* [WHAT YOU WILL DO]: Taking the line with "ATOM 262 N N" as the start, reproduce every line until the records end, exactly and with nothing added.

********************

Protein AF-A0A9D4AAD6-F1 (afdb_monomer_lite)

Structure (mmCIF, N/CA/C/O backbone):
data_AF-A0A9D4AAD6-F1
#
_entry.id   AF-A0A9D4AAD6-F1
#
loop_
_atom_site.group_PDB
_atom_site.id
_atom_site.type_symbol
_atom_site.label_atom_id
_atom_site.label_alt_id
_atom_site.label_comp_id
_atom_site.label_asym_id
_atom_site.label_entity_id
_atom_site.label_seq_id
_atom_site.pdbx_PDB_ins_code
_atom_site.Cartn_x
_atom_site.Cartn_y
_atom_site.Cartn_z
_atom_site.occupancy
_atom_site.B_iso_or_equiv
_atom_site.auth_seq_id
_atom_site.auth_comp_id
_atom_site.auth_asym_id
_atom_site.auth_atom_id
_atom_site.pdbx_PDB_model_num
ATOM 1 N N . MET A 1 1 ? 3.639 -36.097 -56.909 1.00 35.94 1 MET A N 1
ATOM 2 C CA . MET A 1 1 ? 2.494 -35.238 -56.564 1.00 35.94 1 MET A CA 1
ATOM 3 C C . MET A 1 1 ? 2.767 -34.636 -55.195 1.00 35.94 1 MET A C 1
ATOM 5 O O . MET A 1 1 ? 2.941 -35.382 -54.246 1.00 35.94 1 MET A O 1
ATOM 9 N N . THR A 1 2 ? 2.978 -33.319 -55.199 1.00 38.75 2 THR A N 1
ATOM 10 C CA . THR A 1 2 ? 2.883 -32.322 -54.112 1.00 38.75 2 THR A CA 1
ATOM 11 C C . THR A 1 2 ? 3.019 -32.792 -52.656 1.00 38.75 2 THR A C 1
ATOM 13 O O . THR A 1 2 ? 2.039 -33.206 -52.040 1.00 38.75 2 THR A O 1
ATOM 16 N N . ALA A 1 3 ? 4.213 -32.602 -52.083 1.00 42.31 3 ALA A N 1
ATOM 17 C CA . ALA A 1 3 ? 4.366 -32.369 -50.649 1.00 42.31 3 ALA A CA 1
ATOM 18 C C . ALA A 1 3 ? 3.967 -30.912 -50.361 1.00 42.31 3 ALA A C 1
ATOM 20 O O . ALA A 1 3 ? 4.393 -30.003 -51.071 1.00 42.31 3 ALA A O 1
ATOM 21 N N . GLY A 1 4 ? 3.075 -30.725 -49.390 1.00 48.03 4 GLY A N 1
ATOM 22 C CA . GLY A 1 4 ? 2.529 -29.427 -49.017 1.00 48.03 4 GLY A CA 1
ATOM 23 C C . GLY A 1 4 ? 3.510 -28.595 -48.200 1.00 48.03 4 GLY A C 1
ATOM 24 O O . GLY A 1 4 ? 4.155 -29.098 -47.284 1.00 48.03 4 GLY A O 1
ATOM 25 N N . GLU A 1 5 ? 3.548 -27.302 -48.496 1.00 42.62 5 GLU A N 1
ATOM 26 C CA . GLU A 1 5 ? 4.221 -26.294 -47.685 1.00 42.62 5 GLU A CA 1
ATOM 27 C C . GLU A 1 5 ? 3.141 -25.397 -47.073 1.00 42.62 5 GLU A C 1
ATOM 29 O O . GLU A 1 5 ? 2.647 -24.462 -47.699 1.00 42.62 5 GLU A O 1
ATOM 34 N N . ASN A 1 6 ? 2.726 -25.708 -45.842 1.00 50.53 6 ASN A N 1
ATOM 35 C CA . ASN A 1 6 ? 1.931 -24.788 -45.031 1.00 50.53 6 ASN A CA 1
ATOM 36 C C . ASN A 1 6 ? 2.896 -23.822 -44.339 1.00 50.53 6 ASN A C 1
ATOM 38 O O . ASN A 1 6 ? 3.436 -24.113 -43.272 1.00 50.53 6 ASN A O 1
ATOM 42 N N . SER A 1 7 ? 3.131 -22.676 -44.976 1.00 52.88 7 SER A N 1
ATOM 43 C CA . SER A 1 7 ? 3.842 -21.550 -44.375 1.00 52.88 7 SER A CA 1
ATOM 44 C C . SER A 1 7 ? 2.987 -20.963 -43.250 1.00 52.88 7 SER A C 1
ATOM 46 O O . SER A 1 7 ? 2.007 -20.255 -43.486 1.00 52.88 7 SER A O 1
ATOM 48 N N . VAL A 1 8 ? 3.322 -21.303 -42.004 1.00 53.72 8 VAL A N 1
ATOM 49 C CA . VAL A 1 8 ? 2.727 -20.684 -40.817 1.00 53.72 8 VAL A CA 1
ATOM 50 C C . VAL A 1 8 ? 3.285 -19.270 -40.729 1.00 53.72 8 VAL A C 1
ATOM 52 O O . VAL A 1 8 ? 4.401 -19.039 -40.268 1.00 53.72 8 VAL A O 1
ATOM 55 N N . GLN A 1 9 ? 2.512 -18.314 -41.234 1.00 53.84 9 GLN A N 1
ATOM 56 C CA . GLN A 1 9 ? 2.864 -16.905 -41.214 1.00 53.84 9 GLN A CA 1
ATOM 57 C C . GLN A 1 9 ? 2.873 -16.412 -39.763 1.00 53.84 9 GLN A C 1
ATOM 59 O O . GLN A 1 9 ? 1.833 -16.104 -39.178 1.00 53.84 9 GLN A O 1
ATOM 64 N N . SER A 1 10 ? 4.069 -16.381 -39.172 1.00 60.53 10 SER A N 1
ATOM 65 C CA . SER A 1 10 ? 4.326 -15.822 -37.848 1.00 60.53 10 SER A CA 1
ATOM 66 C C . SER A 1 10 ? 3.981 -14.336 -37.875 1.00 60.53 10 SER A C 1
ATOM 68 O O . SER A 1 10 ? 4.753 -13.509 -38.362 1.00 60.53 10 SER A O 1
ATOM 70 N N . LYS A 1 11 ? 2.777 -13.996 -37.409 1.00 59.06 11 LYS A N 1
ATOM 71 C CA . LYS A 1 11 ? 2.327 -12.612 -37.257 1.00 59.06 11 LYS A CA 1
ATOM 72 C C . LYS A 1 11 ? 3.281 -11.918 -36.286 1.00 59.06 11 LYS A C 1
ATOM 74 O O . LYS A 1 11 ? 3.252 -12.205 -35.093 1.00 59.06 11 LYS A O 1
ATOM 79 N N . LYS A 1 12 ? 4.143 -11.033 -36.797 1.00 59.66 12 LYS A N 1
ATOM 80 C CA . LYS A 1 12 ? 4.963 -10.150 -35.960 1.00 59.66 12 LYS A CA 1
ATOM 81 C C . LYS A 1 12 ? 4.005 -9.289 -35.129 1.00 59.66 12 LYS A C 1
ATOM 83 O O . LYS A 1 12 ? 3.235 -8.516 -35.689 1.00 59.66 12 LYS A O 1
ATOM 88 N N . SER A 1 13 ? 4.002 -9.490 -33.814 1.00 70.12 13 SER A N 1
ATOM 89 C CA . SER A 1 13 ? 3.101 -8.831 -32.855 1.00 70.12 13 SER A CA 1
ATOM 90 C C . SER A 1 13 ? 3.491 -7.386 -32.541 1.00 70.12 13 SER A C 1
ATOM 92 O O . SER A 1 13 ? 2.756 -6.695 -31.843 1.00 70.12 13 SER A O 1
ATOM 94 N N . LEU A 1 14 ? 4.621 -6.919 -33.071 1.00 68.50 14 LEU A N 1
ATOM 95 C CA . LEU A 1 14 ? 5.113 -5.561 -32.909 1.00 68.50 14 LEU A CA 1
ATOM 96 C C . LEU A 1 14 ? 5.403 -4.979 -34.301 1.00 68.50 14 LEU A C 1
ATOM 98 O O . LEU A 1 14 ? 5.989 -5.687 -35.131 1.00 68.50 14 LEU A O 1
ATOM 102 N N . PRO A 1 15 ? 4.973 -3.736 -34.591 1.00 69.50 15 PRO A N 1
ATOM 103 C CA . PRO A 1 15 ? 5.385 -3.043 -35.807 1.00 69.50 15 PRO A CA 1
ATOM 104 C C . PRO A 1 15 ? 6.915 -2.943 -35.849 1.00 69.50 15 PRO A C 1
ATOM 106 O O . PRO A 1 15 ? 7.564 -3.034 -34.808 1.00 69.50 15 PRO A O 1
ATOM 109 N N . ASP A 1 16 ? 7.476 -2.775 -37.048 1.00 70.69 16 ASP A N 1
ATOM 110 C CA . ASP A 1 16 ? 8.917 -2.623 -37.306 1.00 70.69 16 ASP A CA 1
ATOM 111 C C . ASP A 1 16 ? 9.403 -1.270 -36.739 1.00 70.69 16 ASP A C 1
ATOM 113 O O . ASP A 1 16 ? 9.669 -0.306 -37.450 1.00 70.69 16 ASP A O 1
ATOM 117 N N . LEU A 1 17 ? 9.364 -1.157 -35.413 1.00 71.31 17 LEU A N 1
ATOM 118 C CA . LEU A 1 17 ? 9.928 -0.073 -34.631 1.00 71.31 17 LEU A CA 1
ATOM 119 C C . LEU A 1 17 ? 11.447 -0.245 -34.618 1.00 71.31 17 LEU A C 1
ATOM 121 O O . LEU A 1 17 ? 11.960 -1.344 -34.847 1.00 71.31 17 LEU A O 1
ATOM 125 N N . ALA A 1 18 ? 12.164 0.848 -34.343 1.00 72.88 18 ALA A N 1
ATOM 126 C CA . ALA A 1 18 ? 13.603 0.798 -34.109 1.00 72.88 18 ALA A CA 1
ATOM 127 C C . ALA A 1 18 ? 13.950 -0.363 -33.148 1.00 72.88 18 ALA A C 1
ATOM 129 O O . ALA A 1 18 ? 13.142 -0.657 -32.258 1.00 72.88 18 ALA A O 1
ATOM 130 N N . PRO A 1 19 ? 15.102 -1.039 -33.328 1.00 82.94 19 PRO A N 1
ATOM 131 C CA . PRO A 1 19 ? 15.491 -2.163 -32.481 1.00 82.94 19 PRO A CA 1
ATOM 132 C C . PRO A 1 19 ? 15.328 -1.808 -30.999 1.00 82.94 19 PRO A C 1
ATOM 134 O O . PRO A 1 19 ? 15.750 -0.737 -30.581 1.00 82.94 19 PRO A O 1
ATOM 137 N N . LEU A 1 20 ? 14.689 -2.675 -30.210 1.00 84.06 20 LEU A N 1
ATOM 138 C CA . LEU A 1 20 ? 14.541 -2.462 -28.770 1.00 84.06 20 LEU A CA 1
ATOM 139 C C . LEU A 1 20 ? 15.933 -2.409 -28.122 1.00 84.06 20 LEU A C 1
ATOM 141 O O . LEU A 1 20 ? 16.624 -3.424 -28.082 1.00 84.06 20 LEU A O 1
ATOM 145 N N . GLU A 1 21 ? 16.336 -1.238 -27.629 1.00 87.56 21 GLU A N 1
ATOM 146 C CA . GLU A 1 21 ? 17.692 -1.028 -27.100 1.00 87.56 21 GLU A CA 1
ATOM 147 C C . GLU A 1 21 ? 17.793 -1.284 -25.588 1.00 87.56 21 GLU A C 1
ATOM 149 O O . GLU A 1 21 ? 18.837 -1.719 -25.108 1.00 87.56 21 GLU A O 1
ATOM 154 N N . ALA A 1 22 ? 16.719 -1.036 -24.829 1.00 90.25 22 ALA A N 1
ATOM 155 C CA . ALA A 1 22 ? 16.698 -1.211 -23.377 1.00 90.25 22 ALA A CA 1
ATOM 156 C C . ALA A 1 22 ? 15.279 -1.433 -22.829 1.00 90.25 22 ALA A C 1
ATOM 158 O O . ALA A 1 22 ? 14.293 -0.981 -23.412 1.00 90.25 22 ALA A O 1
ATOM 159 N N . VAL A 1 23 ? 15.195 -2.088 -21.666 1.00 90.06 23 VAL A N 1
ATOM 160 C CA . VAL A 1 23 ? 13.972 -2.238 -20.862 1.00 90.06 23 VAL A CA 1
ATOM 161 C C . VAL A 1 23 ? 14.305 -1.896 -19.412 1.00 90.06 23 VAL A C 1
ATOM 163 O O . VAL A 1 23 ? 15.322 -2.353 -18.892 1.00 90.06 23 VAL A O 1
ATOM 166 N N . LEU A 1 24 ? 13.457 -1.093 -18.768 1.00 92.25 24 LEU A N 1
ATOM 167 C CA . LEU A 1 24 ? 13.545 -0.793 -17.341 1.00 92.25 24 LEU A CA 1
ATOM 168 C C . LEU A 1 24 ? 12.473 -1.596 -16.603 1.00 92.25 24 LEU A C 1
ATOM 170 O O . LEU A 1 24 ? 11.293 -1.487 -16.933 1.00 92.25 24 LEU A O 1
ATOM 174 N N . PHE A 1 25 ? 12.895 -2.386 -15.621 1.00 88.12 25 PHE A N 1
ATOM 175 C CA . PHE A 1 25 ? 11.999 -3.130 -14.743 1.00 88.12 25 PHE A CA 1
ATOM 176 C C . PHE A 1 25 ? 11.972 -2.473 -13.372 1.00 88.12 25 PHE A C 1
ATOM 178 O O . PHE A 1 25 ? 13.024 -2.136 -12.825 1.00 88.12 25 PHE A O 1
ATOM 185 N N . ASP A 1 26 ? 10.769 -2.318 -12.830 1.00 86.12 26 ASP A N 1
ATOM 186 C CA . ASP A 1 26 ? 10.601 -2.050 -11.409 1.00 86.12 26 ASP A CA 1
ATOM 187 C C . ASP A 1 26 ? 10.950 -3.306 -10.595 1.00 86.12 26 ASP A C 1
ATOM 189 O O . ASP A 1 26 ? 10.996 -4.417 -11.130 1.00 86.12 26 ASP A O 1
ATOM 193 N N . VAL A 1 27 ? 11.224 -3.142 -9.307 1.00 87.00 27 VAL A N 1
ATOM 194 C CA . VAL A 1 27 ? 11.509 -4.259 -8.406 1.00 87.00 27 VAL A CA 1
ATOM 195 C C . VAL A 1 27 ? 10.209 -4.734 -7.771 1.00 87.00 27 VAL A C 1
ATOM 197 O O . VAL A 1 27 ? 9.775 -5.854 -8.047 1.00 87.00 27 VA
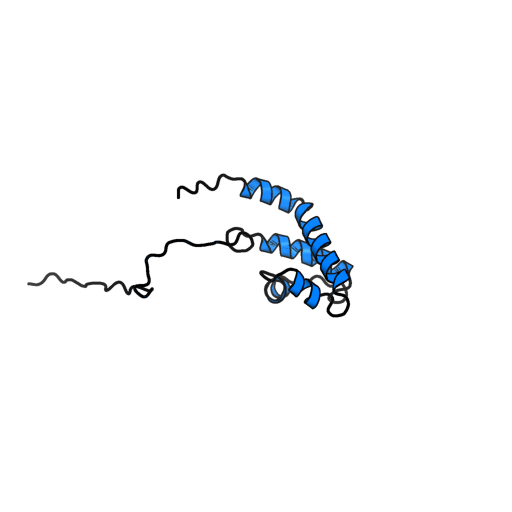L A O 1
ATOM 200 N N . ASP A 1 28 ? 9.571 -3.886 -6.969 1.00 84.25 28 ASP A N 1
ATOM 201 C CA . ASP A 1 28 ? 8.412 -4.257 -6.157 1.00 84.25 28 ASP A CA 1
ATOM 202 C C . ASP A 1 28 ? 7.182 -4.553 -7.020 1.00 84.25 28 ASP A C 1
ATOM 204 O O . ASP A 1 28 ? 6.856 -3.821 -7.953 1.00 84.25 28 ASP A O 1
ATOM 208 N N . GLY A 1 29 ? 6.536 -5.693 -6.771 1.00 81.69 29 GLY A N 1
ATOM 209 C CA . GLY A 1 29 ? 5.391 -6.162 -7.559 1.00 81.69 29 GLY A CA 1
ATOM 210 C C . GLY A 1 29 ? 5.699 -6.489 -9.032 1.00 81.69 29 GLY A C 1
ATOM 211 O O . GLY A 1 29 ? 4.791 -6.868 -9.770 1.00 81.69 29 GLY A O 1
ATOM 212 N N . THR A 1 30 ? 6.959 -6.367 -9.482 1.00 87.88 30 THR A N 1
ATOM 213 C CA . THR A 1 30 ? 7.380 -6.638 -10.872 1.00 87.88 30 THR A CA 1
ATOM 214 C C . THR A 1 30 ? 8.397 -7.775 -10.958 1.00 87.88 30 THR A C 1
ATOM 216 O O . THR A 1 30 ? 8.102 -8.824 -11.526 1.00 87.88 30 THR A O 1
ATOM 219 N N . LEU A 1 31 ? 9.600 -7.601 -10.401 1.00 88.50 31 LEU A N 1
ATOM 220 C CA . LEU A 1 31 ? 10.628 -8.657 -10.360 1.00 88.50 31 LEU A CA 1
ATOM 221 C C . LEU A 1 31 ? 10.507 -9.548 -9.120 1.00 88.50 31 LEU A C 1
ATOM 223 O O . LEU A 1 31 ? 11.242 -10.522 -8.963 1.00 88.50 31 LEU A O 1
ATOM 227 N N . CYS A 1 32 ? 9.640 -9.153 -8.201 1.00 85.12 32 CYS A N 1
ATOM 228 C CA . CYS A 1 32 ? 9.743 -9.479 -6.800 1.00 85.12 32 CYS A CA 1
ATOM 229 C C . CYS A 1 32 ? 8.325 -9.465 -6.216 1.00 85.12 32 CYS A C 1
ATOM 231 O O . CYS A 1 32 ? 7.646 -8.442 -6.278 1.00 85.12 32 CYS A O 1
ATOM 233 N N . ASP A 1 33 ? 7.865 -10.607 -5.695 1.00 86.75 33 ASP A N 1
ATOM 234 C CA . ASP A 1 33 ? 6.529 -10.744 -5.096 1.00 86.75 33 ASP A CA 1
ATOM 235 C C . ASP A 1 33 ? 6.535 -10.192 -3.661 1.00 86.75 33 ASP A C 1
ATOM 237 O O . ASP A 1 33 ? 6.534 -10.927 -2.671 1.00 86.75 33 ASP A O 1
ATOM 241 N N . SER A 1 34 ? 6.657 -8.866 -3.554 1.00 88.25 34 SER A N 1
ATOM 242 C CA . SER A 1 34 ? 6.683 -8.133 -2.284 1.00 88.25 34 SER A CA 1
ATOM 243 C C . SER A 1 34 ? 5.291 -7.708 -1.802 1.00 88.25 34 SER A C 1
ATOM 245 O O . SER A 1 34 ? 5.132 -7.366 -0.626 1.00 88.25 34 SER A O 1
ATOM 247 N N . ASP A 1 35 ? 4.261 -7.790 -2.648 1.00 91.44 35 ASP A N 1
ATOM 248 C CA . ASP A 1 35 ? 2.884 -7.387 -2.329 1.00 91.44 35 ASP A CA 1
ATOM 249 C C . ASP A 1 35 ? 2.301 -8.091 -1.089 1.00 91.44 35 ASP A C 1
ATOM 251 O O . ASP A 1 35 ? 1.746 -7.392 -0.234 1.00 91.44 35 ASP A O 1
ATOM 255 N N . PRO A 1 36 ? 2.481 -9.413 -0.876 1.00 91.38 36 PRO A N 1
ATOM 256 C CA . PRO A 1 36 ? 2.007 -10.079 0.338 1.00 91.38 36 PRO A CA 1
ATOM 257 C C . PRO A 1 36 ? 2.599 -9.489 1.625 1.00 91.38 36 PRO A C 1
ATOM 259 O O . PRO A 1 36 ? 1.938 -9.457 2.666 1.00 91.38 36 PRO A O 1
ATOM 262 N N . LEU A 1 37 ? 3.838 -8.995 1.565 1.00 91.44 37 LEU A N 1
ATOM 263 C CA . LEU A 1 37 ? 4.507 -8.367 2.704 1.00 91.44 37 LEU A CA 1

********************

* [OUTPUT OF THE TASK]:
ATOM 262 N N . LEU A 1 37 ? 3.838 -8.995 1.565 1.00 91.44 37 LEU A N 1
ATOM 263 C CA . LEU A 1 37 ? 4.507 -8.367 2.704 1.00 91.44 37 LEU A CA 1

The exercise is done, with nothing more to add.